大概的實現如下:(注意這個函式,本人沒有測試過)

# the loss function of SSD Model
# cls_predict is the prediction tensor for classification whose shape is batch_size*8732*2
# reg_predict is the prediction tensor for regression whose shape is batch_size*8732*4
def ssd_loss(cls_predict, reg_predict, cls_label, reg_label,
             negpos_ratio=3, alpha=1.0, scope='ssd_loss'):
    with tf.name_scope(scope):

        # convert to tensor
        cls_label = tf.convert_to_tensor(cls_label, dtype=tf.float32)
        reg_label = tf.convert_to_tensor(reg_label, dtype=tf.float32)

        mean_cls_loss = tf.zeros([1], dtype=tf.float32)
        mean_reg_loss = tf.zeros([1], dtype=tf.float32)
        mean_all_loss = tf.zeros([1], dtype=tf.float32)

        batch = cls_label.get_shape()[-1].value

        # process images iteratively
        for i in range(batch):
            # find all positive examples and negative examples separately
            pos_mask = cls_label[i, :, 1] > 0.5
            pos_mask = tf.reshape(pos_mask, [all_anchors_num, 1])
            neg_mask = tf.logical_not(pos_mask)

            # compute the number of positives
            pos_mask = tf.cast(pos_mask, tf.float32)
            pos_num = tf.reduce_sum(pos_mask)

            # if pos_num is zero
            pos_num = tf.where(pos_num > 0, pos_num, 1)

            # hard mining, the number of adopted negative examples
            neg_num = tf.minimum(pos_num*negpos_ratio, all_anchors_num-pos_num)

            # find negative examples with top_k loss
            neg_prob = tf.nn.softmax(cls_predict[i, :, :])
            neg_prob = tf.reshape(neg_prob[:, 1], [all_anchors_num, 1])
            neg_prob = tf.where(neg_mask, neg_prob, tf.zeros(neg_mask.shape, dtype=tf.float32))
            val, indexes = tf.nn.top_k(neg_prob, k=tf.cast(neg_num, tf.int32))
            neg_mask = neg_prob > val[-1]
            neg_mask = tf.cast(neg_mask, tf.float32)

            # compute all loss
            anchor_cls_loss = tf.nn.softmax_cross_entropy_with_logits_v2(labels=cls_label[i, :, :],
                                                                         logits=cls_predict[i, :, :])
            anchor_reg_loss = smooth_l1(reg_predict[i, :, :] - reg_label[i, :, :])

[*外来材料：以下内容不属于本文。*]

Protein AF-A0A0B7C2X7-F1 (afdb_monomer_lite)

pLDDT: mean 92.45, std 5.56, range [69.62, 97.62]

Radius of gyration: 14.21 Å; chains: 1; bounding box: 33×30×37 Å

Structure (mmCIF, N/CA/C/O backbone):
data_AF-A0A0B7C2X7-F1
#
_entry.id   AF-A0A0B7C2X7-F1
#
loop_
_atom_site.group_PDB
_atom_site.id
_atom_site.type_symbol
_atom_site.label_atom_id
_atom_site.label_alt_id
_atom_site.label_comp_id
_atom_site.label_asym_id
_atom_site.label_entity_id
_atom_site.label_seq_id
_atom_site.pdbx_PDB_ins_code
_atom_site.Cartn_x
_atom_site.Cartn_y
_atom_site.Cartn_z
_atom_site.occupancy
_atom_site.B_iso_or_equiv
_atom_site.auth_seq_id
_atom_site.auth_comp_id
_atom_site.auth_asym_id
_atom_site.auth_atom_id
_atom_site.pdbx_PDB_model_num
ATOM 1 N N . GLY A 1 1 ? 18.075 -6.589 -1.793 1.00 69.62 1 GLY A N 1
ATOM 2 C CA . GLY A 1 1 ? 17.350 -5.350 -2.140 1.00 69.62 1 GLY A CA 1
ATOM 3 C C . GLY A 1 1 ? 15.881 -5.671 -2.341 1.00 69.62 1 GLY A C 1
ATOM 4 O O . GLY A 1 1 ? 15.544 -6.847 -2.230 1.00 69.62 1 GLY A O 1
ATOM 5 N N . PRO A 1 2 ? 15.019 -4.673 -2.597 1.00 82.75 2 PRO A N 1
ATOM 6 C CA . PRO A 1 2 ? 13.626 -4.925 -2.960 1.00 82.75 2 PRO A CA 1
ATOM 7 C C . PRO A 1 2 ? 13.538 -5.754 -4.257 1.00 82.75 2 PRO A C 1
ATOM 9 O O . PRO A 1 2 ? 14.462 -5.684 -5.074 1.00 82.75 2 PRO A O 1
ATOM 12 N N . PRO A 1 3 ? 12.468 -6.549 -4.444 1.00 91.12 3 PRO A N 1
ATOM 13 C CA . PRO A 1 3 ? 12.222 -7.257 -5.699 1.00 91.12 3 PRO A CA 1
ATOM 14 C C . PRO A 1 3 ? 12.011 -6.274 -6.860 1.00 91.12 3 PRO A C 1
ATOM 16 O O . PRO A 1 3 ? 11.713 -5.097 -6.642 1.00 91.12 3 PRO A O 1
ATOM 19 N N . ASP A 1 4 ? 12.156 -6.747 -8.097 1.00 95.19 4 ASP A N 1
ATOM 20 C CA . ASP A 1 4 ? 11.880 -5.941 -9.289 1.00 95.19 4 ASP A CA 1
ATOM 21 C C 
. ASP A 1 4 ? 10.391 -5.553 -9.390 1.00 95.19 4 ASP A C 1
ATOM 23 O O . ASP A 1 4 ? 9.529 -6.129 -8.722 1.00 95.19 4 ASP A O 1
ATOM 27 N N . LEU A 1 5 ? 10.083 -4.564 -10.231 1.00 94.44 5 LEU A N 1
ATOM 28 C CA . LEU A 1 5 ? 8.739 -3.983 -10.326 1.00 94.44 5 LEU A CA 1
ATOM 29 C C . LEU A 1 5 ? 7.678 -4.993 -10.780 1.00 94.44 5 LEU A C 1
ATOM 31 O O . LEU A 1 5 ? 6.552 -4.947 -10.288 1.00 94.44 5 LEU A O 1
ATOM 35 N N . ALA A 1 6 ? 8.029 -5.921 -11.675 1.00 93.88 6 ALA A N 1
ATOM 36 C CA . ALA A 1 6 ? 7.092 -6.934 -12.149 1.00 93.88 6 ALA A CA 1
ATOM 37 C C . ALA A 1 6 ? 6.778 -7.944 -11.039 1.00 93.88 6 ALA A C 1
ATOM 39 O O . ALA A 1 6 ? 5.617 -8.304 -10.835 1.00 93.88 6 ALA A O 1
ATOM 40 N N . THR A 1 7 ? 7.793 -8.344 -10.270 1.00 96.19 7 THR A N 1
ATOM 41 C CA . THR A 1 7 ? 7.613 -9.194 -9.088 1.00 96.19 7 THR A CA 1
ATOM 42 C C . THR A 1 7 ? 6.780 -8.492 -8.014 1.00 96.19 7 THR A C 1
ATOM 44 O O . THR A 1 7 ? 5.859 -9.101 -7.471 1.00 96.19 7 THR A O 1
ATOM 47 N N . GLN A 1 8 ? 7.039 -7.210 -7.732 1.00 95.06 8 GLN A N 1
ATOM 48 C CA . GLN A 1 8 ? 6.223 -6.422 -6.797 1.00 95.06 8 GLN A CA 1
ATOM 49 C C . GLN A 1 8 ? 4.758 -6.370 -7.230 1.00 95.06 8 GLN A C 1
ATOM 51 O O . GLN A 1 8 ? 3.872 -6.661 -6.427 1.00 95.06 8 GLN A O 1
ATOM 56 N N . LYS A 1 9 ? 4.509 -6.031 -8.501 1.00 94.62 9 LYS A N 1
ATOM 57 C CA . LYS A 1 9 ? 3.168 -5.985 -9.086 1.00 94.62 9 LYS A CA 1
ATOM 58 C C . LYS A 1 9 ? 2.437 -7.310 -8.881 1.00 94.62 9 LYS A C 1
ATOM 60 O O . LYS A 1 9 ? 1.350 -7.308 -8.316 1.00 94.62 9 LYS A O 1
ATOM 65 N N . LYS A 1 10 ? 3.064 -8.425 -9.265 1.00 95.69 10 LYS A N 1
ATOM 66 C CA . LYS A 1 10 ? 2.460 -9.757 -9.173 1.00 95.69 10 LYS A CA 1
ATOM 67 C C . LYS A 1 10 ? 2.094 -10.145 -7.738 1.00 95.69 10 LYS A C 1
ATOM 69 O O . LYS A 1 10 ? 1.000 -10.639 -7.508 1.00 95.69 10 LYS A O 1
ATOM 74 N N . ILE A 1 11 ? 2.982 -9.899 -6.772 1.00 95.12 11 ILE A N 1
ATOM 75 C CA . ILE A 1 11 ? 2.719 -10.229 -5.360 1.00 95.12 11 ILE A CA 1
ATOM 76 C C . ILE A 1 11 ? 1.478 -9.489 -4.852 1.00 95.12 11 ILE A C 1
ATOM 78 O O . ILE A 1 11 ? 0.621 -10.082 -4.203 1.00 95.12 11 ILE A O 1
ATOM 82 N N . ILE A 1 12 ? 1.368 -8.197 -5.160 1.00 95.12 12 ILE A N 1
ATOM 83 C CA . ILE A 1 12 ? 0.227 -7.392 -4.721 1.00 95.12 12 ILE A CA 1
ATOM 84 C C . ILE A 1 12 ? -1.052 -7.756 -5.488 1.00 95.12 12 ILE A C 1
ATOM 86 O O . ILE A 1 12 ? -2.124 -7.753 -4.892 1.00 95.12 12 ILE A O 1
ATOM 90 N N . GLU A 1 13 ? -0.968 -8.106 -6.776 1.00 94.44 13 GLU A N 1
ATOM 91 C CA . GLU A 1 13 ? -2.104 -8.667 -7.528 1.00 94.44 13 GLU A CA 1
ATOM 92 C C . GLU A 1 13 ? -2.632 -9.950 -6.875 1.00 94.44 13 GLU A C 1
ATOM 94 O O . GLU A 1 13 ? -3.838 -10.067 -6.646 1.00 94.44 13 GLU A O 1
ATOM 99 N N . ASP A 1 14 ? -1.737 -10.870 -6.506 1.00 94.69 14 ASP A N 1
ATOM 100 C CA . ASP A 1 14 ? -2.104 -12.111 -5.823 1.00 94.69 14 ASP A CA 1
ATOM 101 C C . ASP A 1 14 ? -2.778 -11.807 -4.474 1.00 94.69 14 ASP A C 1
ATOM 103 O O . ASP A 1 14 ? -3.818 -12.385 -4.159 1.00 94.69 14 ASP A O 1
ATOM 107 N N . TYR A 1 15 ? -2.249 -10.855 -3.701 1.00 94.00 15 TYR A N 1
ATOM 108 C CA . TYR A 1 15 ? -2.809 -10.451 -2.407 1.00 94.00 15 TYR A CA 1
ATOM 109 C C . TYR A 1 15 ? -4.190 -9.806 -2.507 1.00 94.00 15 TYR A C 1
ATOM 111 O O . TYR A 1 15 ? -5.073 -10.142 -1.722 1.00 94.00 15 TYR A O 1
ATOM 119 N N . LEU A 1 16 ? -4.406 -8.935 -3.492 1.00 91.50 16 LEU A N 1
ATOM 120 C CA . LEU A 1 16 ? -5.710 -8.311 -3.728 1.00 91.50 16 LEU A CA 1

            # weighted loss
            cls_loss = tf.losses.compute_weighted_loss(anchor_cls_loss, pos_mask+neg_mask)
            cls_loss = tf.reduce_sum(cls_loss) / pos_num
            reg_loss = tf.losses.compute_weighted_loss(anchor_reg_loss, pos_mask)
            reg_loss = tf.reduce_sum(reg_loss) / pos_num

            # add the losses and compute the mean
            mean_cls_loss += (cls_loss / batch)
            mean_reg_loss += (reg_loss / batch)
            mean_all_loss += (cls_loss + alpha*reg_loss) / batch

        return mean_cls_loss, mean_reg_loss, mean_all_loss

對於使用KITTI資料集進行車輛檢測而言,SSD原始的分類loss有以下缺點:

  • (1) KITTI中有些圖片沒有車輛,此時如果按照原始的SSD分類loss,則會因為N=0而直接將loss置為0,則導致圖片無法被利用。
  • (2) 通過線上將loss進行排序來選擇負樣本來保證正負樣本比例為1:3的做法比較慢。

因此,個人針對上述問題設計了一個新的loss:

該loss的核心在於在準備圖片階段提前準備好用於分類和迴歸任務的加權mask,具體地:

(1)舉例比如一共有K=10個anchors,其中正樣本為N=2個,則負樣本為M=8個。我們用於分類的label為[1, 0, 1, 0, 0, 0, 0, 0, 0, 0]。

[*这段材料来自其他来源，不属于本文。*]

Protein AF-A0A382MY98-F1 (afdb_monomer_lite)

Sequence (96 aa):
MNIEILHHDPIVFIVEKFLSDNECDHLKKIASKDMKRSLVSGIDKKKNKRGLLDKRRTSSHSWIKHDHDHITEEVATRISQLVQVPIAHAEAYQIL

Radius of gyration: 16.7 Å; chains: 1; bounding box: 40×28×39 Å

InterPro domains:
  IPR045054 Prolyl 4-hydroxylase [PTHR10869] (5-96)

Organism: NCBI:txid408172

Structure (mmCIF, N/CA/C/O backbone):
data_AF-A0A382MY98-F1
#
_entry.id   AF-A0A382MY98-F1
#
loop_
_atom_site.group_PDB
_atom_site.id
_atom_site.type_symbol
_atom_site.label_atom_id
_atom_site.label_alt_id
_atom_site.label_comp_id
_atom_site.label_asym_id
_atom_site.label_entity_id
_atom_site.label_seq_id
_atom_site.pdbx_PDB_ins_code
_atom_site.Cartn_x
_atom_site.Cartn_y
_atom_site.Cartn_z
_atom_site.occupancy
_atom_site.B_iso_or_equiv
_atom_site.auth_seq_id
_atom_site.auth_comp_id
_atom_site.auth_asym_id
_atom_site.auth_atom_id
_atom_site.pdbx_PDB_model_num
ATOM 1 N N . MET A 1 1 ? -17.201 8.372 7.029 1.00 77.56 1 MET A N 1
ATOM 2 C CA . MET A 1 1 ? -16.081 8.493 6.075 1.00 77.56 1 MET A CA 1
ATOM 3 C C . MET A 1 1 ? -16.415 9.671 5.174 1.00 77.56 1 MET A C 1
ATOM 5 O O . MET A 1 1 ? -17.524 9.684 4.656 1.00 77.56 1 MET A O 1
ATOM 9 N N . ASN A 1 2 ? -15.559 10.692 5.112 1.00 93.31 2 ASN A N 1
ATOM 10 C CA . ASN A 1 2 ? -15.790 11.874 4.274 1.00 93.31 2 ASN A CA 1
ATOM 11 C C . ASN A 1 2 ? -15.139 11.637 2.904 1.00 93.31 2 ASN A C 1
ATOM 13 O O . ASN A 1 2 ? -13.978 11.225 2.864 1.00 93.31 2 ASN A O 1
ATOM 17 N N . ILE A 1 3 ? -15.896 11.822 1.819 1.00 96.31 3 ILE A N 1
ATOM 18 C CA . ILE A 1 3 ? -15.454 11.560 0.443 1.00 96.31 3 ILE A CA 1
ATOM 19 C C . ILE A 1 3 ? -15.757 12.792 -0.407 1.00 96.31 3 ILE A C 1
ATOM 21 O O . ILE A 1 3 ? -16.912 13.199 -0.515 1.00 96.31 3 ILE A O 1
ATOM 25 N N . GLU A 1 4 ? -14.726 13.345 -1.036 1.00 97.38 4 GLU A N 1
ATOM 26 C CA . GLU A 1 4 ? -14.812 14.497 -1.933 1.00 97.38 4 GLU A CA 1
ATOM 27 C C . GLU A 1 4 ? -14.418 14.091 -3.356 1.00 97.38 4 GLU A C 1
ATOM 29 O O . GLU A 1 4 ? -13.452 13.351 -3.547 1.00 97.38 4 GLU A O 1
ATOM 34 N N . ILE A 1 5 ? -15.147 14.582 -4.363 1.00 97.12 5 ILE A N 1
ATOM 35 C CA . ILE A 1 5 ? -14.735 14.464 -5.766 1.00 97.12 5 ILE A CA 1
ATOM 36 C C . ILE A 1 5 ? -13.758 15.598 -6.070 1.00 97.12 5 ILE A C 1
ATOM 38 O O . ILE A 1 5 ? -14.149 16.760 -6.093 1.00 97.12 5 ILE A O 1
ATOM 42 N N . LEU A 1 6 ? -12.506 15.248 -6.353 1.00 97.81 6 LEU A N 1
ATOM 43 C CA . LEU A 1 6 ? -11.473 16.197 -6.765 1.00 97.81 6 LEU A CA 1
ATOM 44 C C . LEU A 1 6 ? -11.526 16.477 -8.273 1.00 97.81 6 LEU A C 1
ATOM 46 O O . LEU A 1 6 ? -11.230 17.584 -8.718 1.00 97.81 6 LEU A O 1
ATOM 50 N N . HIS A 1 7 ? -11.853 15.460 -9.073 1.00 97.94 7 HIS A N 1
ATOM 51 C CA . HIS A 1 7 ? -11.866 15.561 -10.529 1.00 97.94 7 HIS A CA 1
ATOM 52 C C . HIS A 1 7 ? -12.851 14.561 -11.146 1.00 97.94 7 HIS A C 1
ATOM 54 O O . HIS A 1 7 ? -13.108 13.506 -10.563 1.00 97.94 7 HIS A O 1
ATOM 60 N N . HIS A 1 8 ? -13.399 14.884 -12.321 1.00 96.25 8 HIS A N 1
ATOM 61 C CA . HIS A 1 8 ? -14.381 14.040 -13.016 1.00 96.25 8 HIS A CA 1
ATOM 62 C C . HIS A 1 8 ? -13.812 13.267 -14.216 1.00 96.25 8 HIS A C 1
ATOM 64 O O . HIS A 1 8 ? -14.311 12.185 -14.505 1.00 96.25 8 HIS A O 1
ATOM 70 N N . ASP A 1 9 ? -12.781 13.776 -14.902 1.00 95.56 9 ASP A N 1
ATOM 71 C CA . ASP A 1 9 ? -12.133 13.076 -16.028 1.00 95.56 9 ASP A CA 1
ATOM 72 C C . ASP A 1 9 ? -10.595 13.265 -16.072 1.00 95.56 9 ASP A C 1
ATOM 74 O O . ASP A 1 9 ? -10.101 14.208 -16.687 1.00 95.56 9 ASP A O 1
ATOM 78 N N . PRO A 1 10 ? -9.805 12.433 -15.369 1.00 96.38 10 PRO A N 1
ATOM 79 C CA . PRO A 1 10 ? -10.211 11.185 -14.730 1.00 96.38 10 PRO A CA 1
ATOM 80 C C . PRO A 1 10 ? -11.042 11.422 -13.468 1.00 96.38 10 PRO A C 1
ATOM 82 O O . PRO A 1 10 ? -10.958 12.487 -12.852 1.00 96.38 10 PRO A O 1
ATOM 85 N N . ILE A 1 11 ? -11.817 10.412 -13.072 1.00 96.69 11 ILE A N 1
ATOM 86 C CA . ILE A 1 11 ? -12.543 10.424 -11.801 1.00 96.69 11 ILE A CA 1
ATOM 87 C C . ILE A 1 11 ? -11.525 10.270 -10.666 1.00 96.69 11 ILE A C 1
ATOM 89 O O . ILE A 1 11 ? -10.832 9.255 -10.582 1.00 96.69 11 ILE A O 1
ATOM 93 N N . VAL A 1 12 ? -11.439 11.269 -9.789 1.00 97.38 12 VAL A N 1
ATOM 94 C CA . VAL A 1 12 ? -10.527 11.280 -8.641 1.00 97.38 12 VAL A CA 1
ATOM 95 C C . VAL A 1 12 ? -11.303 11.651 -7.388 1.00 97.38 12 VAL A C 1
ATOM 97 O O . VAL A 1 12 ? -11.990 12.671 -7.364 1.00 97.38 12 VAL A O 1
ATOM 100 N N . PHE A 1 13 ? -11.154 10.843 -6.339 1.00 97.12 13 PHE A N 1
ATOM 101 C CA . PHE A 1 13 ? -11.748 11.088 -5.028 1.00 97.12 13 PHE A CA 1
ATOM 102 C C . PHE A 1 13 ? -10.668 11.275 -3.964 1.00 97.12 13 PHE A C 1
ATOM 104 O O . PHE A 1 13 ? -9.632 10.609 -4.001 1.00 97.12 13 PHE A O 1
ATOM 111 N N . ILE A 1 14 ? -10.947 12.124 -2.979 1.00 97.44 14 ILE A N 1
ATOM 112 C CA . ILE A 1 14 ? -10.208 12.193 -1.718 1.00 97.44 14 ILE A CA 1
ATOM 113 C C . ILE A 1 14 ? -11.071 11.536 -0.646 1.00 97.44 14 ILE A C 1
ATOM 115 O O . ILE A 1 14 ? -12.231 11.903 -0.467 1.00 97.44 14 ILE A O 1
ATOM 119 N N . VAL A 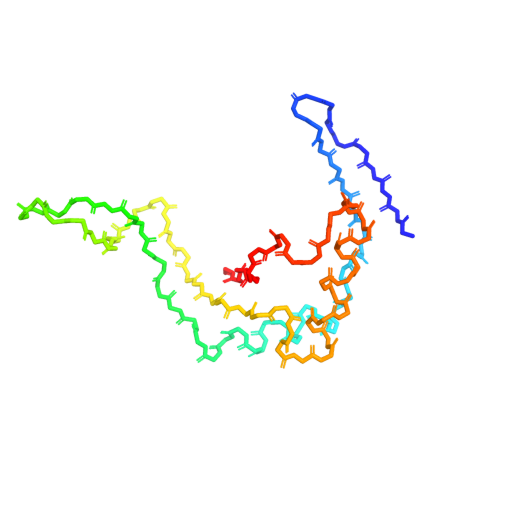1 15 ? -10.504 10.565 0.073 1.00 97.31 15 VAL A N 1
ATOM 120 C CA . VAL A 1 15 ? -11.162 9.912 1.210 1.00 97.31 15 VAL A CA 1
ATOM 121 C C . VAL A 1 15 ? -10.410 10.269 2.480 1.00 97.31 15 VAL A C 1
ATOM 123 O O . VAL A 1 15 ? -9.306 9.782 2.732 1.00 97.31 15 VAL A O 1
ATOM 126 N N . GLU A 1 16 ? -10.992 11.154 3.278 1.00 96.81 16 GLU A N 1
ATOM 127 C CA . GLU A 1 16 ? -10.321 11.664 4.468 1.00 96.81 16 GLU A CA 1
ATOM 128 C C . GLU A 1 16 ? -10.256 10.614 5.576 1.00 96.81 16 GLU A C 1
ATOM 130 O O . GLU A 1 16 ? -11.222 9.884 5.825 1.00 96.81 16 GLU A O 1
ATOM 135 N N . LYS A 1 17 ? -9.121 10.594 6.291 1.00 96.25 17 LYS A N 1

(2)當N>0時,則正樣本分類的加權mask為:pos_mask=[1, 0, 1, 0, 0, 0, 0, 0, 0, 0] / N = [0.5, 0, 0.5, 0, 0, 0, 0, 0, 0, 0]。

(3)當M>0時,且設定正負樣本比例為1:3時,則負樣本分類的加權mask為:neg_mask={1-[1, 0, 1, 0, 0, 0, 0, 0, 0, 0]} / M * 3 = [0, 0.375, 0, 0.375, 0.375, 0.375, 0.375, 0.375, 0.375, 0.375]。

(4) 然後整個分類任務的加權mask為:cls_mask = pos_mask + neg_mask = [0.5, 0.375, 0.5, 0.375, 0.375, 0.375, 0.375, 0.375, 0.375, 0.375]

(5) 假設迴歸任務的權重係數為alpha, 則迴歸任務的加權mask為:reg_mask = pos_mask * alpha

當有了上述的mask時,我們SSD的新loss如下:

# my new loss function of SSD Model
# cls_predict is the prediction tensor for classification whose shape is batch_size*8732*2
# reg_predict is the prediction tensor for regression whose shape is batch_size*8732*4
def ssd_loss_new(cls_predict, reg_predict, cls_label, reg_label,
                 cls_mask, reg_mask, scope='ssd_loss_new'):
    with tf.name_scope(scope):

        # stop gradients to labels
        cls_label = tf.stop_gradient(cls_label)
        reg_label = tf.stop_gradient(reg_label)
        cls_mask = tf.stop_gradient(cls_mask)
        reg_mask = tf.stop_gradient(reg_mask)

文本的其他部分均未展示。